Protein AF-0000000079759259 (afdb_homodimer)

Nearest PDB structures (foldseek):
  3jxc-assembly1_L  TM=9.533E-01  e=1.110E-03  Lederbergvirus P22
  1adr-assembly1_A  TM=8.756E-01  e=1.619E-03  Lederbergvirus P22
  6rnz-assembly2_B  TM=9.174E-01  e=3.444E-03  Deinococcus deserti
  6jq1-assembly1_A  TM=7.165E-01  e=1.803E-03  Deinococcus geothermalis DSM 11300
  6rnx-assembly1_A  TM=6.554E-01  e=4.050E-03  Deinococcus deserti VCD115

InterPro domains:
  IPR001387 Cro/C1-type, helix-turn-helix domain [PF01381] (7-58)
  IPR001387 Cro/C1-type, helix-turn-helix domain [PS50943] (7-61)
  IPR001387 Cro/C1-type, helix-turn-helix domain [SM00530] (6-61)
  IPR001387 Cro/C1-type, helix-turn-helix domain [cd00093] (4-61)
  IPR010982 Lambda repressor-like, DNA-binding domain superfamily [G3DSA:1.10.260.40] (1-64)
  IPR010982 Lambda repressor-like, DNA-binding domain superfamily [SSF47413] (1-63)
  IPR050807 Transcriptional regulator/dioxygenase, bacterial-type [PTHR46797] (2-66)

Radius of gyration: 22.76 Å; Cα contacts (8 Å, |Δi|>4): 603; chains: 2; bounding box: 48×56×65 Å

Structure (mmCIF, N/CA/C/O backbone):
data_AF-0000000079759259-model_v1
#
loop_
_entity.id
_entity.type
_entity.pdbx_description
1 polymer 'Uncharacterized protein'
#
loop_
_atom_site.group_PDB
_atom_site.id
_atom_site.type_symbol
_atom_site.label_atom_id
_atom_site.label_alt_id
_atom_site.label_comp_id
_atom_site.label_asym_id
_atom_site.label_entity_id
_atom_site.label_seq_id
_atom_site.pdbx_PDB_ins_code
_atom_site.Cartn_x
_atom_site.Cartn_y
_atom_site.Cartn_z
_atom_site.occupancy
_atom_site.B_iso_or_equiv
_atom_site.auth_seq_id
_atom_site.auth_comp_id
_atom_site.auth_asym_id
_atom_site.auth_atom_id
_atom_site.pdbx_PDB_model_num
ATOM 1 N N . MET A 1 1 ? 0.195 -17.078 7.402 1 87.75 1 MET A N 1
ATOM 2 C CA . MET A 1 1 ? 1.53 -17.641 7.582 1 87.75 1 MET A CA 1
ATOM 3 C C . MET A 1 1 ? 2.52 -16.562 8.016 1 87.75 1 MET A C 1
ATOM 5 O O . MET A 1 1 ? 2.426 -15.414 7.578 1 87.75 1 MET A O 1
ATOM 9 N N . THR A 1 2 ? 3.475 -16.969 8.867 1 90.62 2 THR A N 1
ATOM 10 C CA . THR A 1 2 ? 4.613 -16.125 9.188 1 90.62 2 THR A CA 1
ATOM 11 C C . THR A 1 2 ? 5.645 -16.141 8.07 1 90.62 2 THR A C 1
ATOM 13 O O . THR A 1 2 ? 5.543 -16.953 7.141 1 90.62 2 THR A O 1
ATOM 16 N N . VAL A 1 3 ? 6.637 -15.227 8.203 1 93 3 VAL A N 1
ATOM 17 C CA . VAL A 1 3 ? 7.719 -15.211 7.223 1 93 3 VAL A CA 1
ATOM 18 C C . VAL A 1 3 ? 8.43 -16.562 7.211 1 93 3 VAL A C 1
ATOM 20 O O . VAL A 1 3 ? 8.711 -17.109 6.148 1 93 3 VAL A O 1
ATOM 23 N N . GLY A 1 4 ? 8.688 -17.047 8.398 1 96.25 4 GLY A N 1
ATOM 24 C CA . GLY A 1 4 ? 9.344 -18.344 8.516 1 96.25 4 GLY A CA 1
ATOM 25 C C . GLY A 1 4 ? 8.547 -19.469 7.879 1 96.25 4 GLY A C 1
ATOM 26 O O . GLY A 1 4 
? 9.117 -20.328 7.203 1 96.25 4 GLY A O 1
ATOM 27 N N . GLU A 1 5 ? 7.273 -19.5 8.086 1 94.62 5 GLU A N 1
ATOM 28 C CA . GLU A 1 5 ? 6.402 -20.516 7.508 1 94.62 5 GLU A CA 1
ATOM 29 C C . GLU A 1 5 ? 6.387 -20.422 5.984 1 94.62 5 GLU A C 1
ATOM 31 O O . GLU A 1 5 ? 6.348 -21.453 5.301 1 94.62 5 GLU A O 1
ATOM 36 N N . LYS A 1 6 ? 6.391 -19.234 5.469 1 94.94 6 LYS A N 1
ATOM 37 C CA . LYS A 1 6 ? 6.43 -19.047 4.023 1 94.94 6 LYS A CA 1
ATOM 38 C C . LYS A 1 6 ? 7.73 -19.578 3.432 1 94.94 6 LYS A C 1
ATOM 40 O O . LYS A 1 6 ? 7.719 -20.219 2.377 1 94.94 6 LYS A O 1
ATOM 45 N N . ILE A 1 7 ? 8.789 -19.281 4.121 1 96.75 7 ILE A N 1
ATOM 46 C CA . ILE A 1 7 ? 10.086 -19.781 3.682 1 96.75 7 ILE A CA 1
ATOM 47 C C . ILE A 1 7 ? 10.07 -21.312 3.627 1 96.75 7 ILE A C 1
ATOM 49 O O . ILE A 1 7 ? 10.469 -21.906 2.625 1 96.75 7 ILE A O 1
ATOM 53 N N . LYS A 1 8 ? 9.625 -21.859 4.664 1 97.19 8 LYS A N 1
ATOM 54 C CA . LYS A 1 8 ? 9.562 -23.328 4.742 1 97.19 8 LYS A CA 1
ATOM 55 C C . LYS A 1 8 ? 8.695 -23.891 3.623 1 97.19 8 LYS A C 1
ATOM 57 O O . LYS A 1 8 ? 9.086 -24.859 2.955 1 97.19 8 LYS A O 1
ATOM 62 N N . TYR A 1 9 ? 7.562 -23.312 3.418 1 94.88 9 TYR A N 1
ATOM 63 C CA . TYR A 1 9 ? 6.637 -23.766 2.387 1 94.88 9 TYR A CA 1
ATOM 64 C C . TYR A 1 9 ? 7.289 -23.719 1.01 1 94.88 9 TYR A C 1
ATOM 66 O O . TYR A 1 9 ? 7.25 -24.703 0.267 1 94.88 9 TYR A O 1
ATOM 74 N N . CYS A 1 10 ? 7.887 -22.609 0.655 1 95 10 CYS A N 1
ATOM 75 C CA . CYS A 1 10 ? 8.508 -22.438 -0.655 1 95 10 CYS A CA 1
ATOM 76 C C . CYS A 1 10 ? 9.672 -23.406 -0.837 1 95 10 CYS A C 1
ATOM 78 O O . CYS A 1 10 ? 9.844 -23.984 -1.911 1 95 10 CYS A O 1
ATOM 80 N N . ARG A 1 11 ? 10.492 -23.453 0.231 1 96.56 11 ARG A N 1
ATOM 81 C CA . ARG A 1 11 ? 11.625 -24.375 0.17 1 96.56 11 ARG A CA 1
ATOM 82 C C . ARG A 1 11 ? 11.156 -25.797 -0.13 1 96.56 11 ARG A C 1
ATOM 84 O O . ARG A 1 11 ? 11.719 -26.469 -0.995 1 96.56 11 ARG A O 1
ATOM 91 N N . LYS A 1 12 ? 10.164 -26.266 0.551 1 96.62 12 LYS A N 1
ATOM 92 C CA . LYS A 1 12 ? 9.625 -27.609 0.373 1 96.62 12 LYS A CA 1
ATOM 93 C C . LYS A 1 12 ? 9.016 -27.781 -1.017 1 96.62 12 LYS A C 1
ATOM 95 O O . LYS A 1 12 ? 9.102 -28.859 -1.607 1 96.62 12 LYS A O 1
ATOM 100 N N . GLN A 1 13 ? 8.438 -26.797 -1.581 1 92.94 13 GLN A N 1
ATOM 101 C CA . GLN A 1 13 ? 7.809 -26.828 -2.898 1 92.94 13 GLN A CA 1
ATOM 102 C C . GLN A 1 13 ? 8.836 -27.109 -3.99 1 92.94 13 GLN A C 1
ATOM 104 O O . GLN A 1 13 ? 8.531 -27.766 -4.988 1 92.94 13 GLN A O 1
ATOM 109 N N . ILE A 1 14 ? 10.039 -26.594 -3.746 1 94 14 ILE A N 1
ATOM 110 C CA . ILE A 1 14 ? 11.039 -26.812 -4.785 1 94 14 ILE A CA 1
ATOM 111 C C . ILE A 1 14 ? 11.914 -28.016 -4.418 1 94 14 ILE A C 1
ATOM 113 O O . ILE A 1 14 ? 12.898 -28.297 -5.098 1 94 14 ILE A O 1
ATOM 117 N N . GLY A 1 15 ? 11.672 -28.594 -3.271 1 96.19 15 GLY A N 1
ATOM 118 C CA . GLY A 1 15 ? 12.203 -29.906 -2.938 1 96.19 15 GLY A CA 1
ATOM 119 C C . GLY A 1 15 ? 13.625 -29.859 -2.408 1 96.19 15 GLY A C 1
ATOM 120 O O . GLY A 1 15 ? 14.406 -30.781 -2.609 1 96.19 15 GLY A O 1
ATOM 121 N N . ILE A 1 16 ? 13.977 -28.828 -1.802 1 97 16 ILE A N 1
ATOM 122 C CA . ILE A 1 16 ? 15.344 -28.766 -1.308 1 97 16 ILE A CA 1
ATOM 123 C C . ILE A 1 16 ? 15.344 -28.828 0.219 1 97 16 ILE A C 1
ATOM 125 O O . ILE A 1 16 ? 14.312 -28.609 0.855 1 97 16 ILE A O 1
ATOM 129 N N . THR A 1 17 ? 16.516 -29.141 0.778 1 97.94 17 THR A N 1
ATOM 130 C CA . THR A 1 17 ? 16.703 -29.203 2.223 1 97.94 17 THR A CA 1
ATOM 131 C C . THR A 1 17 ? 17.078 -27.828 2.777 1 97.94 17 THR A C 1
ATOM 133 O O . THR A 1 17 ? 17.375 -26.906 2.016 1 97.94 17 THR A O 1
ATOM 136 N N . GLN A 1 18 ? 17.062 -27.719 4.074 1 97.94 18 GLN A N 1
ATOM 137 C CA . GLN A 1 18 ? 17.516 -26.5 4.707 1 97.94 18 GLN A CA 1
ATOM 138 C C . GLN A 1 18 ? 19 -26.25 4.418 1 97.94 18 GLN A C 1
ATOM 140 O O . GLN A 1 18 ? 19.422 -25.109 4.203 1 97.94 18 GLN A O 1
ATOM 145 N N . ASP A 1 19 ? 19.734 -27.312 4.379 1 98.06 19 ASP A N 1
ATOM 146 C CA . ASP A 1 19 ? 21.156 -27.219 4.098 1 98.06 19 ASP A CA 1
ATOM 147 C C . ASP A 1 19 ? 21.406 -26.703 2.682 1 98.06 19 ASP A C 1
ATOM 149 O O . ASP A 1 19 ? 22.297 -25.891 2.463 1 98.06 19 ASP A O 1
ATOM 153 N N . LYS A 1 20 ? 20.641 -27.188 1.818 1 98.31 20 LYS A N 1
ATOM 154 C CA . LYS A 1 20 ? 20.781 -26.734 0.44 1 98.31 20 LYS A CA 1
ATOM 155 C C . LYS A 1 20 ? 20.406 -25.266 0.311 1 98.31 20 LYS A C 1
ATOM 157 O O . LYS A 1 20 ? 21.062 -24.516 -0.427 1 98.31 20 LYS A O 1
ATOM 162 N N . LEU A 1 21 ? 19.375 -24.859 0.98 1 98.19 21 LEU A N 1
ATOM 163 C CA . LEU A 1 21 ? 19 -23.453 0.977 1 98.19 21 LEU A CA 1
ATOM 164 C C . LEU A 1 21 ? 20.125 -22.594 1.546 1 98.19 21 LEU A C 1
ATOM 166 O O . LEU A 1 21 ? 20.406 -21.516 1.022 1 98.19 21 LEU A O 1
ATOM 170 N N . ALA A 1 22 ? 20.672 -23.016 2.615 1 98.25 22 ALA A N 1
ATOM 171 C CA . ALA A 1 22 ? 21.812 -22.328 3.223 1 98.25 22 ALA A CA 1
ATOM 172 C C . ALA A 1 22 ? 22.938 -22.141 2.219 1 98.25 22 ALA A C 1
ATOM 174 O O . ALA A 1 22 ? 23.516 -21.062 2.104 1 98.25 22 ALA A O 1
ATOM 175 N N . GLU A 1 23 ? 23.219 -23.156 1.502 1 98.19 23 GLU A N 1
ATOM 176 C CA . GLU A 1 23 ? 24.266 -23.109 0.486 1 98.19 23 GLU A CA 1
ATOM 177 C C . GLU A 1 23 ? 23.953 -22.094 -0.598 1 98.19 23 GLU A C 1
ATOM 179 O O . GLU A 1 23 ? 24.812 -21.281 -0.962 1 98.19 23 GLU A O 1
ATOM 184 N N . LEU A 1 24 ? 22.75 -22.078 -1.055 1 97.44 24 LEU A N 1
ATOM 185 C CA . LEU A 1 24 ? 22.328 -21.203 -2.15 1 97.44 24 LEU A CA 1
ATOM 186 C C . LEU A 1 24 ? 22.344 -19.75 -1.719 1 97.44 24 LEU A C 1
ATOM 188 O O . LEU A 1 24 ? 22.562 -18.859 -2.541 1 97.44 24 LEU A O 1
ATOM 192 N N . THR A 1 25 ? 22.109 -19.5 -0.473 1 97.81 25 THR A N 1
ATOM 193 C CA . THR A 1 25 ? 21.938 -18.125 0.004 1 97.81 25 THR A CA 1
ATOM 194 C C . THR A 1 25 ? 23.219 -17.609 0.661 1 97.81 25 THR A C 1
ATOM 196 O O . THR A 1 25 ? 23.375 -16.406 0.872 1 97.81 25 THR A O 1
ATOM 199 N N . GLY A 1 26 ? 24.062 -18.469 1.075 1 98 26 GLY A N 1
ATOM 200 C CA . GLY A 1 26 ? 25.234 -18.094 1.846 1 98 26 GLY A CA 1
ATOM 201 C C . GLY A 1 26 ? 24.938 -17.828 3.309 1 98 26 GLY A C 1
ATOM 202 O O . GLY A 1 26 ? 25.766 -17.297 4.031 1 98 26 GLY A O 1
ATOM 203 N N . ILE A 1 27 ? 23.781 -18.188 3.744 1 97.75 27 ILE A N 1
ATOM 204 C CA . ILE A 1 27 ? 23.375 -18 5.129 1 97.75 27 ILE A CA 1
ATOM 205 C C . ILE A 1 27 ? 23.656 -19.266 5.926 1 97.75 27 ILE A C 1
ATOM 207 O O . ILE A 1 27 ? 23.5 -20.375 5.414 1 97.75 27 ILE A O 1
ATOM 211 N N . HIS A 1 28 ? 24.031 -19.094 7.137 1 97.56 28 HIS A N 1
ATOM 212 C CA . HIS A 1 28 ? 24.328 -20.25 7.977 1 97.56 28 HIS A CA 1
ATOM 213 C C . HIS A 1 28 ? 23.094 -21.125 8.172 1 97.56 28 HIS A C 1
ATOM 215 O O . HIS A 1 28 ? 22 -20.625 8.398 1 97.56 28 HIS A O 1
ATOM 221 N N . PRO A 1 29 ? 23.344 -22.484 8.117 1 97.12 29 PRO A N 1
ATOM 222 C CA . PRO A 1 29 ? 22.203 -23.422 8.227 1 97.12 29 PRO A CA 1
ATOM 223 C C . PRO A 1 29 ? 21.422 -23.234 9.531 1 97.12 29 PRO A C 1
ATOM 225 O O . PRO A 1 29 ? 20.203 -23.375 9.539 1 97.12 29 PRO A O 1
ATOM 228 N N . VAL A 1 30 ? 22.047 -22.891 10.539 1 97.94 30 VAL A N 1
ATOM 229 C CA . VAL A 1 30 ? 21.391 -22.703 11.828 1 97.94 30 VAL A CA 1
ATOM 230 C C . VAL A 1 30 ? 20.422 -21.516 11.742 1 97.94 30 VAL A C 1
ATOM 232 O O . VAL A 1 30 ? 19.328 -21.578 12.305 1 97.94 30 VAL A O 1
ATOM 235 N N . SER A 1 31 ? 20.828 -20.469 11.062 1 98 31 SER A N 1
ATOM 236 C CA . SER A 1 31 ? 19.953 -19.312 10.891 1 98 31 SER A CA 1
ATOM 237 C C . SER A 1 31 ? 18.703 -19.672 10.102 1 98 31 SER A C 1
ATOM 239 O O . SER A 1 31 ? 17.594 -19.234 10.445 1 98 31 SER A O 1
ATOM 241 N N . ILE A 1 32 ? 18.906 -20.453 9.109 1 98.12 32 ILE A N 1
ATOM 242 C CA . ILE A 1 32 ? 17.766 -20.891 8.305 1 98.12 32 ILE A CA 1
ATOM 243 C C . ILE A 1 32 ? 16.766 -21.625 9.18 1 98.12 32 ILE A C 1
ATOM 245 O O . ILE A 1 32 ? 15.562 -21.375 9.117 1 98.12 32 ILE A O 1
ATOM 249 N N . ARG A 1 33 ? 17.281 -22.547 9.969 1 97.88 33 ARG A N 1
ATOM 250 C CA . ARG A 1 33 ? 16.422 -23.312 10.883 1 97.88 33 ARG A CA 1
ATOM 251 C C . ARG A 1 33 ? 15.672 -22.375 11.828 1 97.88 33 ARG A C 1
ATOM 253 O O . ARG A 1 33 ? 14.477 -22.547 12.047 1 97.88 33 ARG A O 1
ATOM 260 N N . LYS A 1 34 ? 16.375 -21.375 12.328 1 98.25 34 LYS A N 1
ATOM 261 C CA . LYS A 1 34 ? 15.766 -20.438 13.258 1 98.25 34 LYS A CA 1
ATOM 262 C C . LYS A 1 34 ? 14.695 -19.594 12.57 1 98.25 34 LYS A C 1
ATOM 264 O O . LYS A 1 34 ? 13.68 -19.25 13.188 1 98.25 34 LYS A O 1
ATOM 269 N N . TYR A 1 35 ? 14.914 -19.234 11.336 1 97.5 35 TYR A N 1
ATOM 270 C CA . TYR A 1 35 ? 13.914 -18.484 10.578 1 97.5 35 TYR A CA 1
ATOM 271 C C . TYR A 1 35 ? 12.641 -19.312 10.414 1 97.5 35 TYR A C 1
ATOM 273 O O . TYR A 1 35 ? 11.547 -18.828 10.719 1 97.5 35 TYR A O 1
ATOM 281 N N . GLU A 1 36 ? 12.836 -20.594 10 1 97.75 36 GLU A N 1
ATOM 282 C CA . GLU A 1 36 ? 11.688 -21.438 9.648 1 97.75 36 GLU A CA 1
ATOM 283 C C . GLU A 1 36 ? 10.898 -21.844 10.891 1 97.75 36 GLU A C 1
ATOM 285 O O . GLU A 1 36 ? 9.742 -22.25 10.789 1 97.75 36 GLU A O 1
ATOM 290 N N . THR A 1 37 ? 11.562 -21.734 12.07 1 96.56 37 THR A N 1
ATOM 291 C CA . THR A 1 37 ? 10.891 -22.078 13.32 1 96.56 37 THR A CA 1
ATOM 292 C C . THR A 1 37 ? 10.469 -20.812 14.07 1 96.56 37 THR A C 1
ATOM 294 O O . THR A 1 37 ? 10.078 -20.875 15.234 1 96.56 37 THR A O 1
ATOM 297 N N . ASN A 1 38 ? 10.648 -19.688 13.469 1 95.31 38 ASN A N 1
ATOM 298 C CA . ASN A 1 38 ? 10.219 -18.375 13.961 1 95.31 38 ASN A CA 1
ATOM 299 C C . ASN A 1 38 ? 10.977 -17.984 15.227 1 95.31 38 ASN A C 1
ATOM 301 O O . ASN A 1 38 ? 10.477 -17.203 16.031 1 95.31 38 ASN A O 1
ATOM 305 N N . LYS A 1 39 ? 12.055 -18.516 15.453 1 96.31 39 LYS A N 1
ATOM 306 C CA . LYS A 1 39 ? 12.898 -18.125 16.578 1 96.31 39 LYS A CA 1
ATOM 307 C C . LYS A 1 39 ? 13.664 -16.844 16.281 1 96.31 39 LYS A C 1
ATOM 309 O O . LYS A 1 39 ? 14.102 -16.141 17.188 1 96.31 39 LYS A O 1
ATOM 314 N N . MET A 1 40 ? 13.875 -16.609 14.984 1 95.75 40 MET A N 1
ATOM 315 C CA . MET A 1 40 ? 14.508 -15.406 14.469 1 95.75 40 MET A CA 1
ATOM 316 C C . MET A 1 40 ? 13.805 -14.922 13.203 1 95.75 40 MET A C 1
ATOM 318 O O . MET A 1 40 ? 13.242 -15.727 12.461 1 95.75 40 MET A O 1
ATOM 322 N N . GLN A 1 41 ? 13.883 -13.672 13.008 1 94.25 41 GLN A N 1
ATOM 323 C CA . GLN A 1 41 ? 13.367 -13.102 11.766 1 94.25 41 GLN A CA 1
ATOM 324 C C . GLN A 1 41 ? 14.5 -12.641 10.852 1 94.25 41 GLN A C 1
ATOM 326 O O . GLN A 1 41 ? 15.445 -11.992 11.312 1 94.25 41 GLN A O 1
* * * * * * *
Using the listing above, return word for word each line from the one that has "ATOM 145 N N" through the one that has "ATOM 188 O O", and no line outside that range.

ATOM 145 N N . ASP A 1 19 ? 19.734 -27.312 4.379 1 98.06 19 ASP A N 1
ATOM 146 C CA . ASP A 1 19 ? 21.156 -27.219 4.098 1 98.06 19 ASP A CA 1
ATOM 147 C C . ASP A 1 19 ? 21.406 -26.703 2.682 1 98.06 19 ASP A C 1
ATOM 149 O O . ASP A 1 19 ? 22.297 -25.891 2.463 1 98.06 19 ASP A O 1
ATOM 153 N N . LYS A 1 20 ? 20.641 -27.188 1.818 1 98.31 20 LYS A N 1
ATOM 154 C CA . LYS A 1 20 ? 20.781 -26.734 0.44 1 98.31 20 LYS A CA 1
ATOM 155 C C . LYS A 1 20 ? 20.406 -25.266 0.311 1 98.31 20 LYS A C 1
ATOM 157 O O . LYS A 1 20 ? 21.062 -24.516 -0.427 1 98.31 20 LYS A O 1
ATOM 162 N N . LEU A 1 21 ? 19.375 -24.859 0.98 1 98.19 21 LEU A N 1
ATOM 163 C CA . LEU A 1 21 ? 19 -23.453 0.977 1 98.19 21 LEU A CA 1
ATOM 164 C C . LEU A 1 21 ? 20.125 -22.594 1.546 1 98.19 21 LEU A C 1
ATOM 166 O O . LEU A 1 21 ? 20.406 -21.516 1.022 1 98.19 21 LEU A O 1
ATOM 170 N N . ALA A 1 22 ? 20.672 -23.016 2.615 1 98.25 22 ALA A N 1
ATOM 171 C CA . ALA A 1 22 ? 21.812 -22.328 3.223 1 98.25 22 ALA A CA 1
ATOM 172 C C . ALA A 1 22 ? 22.938 -22.141 2.219 1 98.25 22 ALA A C 1
ATOM 174 O O . ALA A 1 22 ? 23.516 -21.062 2.104 1 98.25 22 ALA A O 1
ATOM 175 N N . GLU A 1 23 ? 23.219 -23.156 1.502 1 98.19 23 GLU A N 1
ATOM 176 C CA . GLU A 1 23 ? 24.266 -23.109 0.486 1 98.19 23 GLU A CA 1
ATOM 177 C C . GLU A 1 23 ? 23.953 -22.094 -0.598 1 98.19 23 GLU A C 1
ATOM 179 O O . GLU A 1 23 ? 24.812 -21.281 -0.962 1 98.19 23 GLU A O 1
ATOM 184 N N . LEU A 1 24 ? 22.75 -22.078 -1.055 1 97.44 24 LEU A N 1
ATOM 185 C CA . LEU A 1 24 ? 22.328 -21.203 -2.15 1 97.44 24 LEU A CA 1
ATOM 186 C C . LEU A 1 24 ? 22.344 -19.75 -1.719 1 97.44 24 LEU A C 1
ATOM 188 O O . LEU A 1 24 ? 22.562 -18.859 -2.541 1 97.44 24 LEU A O 1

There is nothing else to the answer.